*SUPPLIED MATERIAL*:

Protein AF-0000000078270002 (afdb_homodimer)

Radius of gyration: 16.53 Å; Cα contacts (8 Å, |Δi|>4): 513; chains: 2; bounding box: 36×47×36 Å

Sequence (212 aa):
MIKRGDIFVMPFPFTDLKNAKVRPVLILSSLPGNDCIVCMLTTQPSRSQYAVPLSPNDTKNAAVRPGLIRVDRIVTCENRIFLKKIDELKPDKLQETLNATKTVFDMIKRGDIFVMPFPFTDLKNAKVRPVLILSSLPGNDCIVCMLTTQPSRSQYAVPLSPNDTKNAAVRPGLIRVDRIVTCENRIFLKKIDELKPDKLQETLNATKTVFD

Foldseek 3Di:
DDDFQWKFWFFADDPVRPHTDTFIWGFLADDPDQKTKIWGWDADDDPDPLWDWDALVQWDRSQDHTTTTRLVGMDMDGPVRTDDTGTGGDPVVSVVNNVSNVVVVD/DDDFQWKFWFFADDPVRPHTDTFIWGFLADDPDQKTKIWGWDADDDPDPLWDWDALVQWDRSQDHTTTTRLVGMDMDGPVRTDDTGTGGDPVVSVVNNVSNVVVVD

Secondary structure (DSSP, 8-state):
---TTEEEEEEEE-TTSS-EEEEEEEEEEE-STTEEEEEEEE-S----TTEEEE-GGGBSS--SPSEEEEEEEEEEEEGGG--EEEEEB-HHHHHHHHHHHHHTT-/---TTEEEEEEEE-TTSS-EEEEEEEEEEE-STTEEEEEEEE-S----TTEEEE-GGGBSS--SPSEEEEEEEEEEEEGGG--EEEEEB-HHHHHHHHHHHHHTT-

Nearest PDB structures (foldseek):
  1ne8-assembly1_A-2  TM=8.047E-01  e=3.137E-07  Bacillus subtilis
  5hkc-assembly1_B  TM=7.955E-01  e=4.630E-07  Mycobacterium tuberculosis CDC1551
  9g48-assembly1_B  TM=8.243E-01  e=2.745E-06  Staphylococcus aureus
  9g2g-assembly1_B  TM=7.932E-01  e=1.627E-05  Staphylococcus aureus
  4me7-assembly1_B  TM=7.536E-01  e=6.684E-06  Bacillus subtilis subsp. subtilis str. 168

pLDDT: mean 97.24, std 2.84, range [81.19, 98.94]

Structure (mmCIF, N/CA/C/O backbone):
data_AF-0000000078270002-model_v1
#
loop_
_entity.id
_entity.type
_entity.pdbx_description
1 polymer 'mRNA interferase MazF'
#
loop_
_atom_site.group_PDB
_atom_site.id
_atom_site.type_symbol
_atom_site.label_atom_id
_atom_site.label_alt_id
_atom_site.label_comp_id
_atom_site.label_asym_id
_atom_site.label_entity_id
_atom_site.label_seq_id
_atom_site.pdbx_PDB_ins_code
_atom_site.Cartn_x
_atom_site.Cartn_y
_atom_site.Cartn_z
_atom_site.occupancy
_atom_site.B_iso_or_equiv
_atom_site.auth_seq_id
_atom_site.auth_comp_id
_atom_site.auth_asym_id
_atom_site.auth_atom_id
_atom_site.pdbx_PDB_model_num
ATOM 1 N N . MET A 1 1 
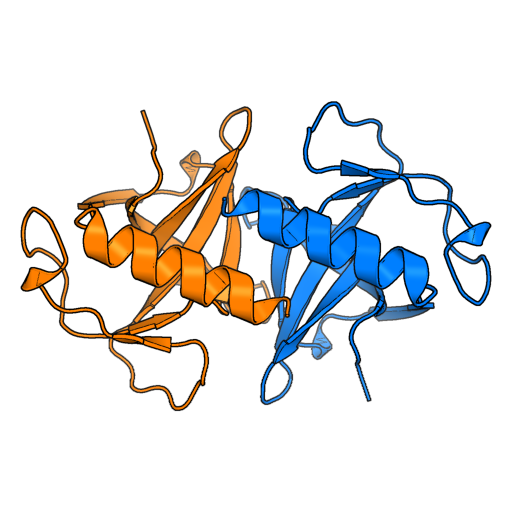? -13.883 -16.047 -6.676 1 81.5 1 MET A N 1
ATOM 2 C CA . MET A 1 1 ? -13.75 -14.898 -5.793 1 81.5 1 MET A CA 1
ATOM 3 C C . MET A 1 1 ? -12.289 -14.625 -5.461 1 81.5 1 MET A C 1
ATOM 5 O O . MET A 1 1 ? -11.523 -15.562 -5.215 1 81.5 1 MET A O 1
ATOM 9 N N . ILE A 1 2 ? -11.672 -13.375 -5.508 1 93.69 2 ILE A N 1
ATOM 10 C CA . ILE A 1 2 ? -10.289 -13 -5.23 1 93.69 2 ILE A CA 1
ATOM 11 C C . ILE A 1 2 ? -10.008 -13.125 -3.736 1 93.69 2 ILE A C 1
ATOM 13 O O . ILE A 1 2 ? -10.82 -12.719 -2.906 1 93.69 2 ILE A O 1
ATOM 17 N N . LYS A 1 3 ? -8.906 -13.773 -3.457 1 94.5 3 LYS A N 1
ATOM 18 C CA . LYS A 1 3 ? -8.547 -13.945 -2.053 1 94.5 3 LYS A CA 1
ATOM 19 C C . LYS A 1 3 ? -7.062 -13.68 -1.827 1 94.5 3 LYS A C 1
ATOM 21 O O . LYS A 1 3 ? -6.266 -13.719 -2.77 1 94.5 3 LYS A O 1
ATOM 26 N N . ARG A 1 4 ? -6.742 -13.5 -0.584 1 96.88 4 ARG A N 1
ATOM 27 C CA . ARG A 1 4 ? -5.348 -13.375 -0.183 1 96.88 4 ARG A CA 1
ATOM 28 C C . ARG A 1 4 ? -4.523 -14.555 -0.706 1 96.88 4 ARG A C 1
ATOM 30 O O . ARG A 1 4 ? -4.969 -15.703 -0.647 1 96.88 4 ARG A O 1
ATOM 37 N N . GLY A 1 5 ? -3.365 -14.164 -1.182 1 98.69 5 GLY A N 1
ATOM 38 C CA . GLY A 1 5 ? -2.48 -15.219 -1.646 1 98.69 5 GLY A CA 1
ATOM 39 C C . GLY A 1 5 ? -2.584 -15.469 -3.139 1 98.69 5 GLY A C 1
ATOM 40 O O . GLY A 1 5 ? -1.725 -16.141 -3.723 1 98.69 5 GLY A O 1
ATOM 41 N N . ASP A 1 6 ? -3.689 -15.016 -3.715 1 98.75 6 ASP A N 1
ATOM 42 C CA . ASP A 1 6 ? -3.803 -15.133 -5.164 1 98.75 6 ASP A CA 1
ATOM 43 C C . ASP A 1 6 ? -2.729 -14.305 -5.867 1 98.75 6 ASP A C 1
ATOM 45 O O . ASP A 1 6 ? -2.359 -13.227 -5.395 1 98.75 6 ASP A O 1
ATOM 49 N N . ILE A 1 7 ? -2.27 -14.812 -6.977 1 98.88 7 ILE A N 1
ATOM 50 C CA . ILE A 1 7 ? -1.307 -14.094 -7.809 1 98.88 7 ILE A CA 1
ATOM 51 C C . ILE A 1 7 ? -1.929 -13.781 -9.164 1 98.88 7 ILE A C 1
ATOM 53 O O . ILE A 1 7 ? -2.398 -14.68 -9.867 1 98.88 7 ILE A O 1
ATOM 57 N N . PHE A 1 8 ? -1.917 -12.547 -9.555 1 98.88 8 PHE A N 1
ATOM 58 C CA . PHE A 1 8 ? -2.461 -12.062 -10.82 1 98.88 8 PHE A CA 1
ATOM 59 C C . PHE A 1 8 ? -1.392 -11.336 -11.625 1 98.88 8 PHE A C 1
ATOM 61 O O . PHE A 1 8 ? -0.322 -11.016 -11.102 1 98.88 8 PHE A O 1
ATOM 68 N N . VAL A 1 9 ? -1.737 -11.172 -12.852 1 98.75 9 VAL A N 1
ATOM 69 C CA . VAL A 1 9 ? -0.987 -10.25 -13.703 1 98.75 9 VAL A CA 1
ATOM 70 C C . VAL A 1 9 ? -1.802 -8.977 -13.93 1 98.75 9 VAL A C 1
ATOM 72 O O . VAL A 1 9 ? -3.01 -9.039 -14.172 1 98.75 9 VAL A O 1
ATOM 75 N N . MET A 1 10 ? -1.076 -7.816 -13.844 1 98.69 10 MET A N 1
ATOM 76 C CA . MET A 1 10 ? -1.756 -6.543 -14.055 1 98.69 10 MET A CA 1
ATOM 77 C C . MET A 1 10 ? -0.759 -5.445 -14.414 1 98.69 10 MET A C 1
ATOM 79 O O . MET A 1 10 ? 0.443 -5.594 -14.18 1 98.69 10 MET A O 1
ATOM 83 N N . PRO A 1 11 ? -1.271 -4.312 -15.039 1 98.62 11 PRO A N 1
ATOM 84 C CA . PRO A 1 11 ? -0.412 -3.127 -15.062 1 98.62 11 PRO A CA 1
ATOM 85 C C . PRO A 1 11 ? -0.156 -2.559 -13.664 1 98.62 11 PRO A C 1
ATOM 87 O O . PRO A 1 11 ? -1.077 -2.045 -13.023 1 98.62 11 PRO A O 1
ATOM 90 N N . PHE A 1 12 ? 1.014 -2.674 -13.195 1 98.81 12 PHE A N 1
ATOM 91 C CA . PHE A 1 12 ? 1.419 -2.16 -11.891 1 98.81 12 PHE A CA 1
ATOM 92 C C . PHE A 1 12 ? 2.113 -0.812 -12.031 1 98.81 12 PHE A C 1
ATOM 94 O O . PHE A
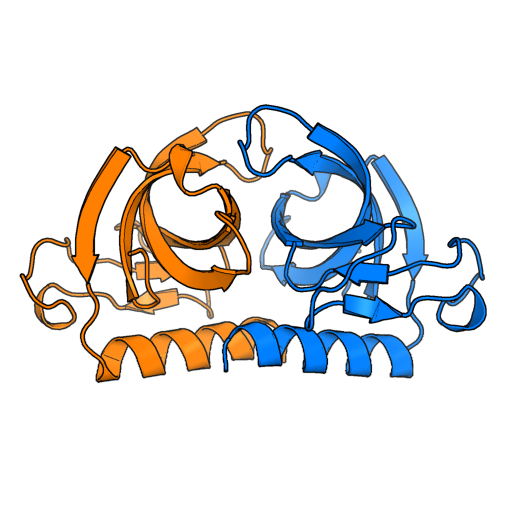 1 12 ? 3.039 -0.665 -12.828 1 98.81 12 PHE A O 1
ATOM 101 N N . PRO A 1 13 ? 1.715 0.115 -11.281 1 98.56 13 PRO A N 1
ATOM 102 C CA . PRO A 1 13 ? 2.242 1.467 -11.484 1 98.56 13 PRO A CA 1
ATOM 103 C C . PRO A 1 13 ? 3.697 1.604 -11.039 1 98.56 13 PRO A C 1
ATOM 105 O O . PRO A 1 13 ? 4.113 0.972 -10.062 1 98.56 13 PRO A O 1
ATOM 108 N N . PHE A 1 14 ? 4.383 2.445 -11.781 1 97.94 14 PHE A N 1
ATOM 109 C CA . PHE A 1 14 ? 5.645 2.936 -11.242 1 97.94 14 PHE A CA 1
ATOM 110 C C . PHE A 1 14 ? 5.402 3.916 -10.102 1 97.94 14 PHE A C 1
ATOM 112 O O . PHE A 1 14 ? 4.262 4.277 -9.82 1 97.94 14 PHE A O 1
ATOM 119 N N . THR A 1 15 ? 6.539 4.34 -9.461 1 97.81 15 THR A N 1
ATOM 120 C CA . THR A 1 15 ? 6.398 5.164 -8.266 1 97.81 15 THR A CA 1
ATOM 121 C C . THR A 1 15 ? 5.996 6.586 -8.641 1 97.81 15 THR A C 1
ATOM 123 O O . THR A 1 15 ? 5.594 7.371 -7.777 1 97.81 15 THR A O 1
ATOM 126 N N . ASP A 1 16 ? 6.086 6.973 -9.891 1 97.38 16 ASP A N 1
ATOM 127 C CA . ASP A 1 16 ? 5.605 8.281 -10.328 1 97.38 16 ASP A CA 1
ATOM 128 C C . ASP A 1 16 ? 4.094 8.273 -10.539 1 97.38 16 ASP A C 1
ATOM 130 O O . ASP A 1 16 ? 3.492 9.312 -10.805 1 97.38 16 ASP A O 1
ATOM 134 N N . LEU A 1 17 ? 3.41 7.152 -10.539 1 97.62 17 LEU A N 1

*REQUIREMENT*: From the material above, copy exactly the lines between the line holding "ATOM 58 C CA" and the line holding "ATOM 69 C CA", inclusive, and only those.

*REPLY TO THE TASK*:
ATOM 58 C CA . PHE A 1 8 ? -2.461 -12.062 -10.82 1 98.88 8 PHE A CA 1
ATOM 59 C C . PHE A 1 8 ? -1.392 -11.336 -11.625 1 98.88 8 PHE A C 1
ATOM 61 O O . PHE A 1 8 ? -0.322 -11.016 -11.102 1 98.88 8 PHE A O 1
ATOM 68 N N . VAL A 1 9 ? -1.737 -11.172 -12.852 1 98.75 9 VAL A N 1
ATOM 69 C CA . VAL A 1 9 ? -0.987 -10.25 -13.703 1 98.75 9 VAL A CA 1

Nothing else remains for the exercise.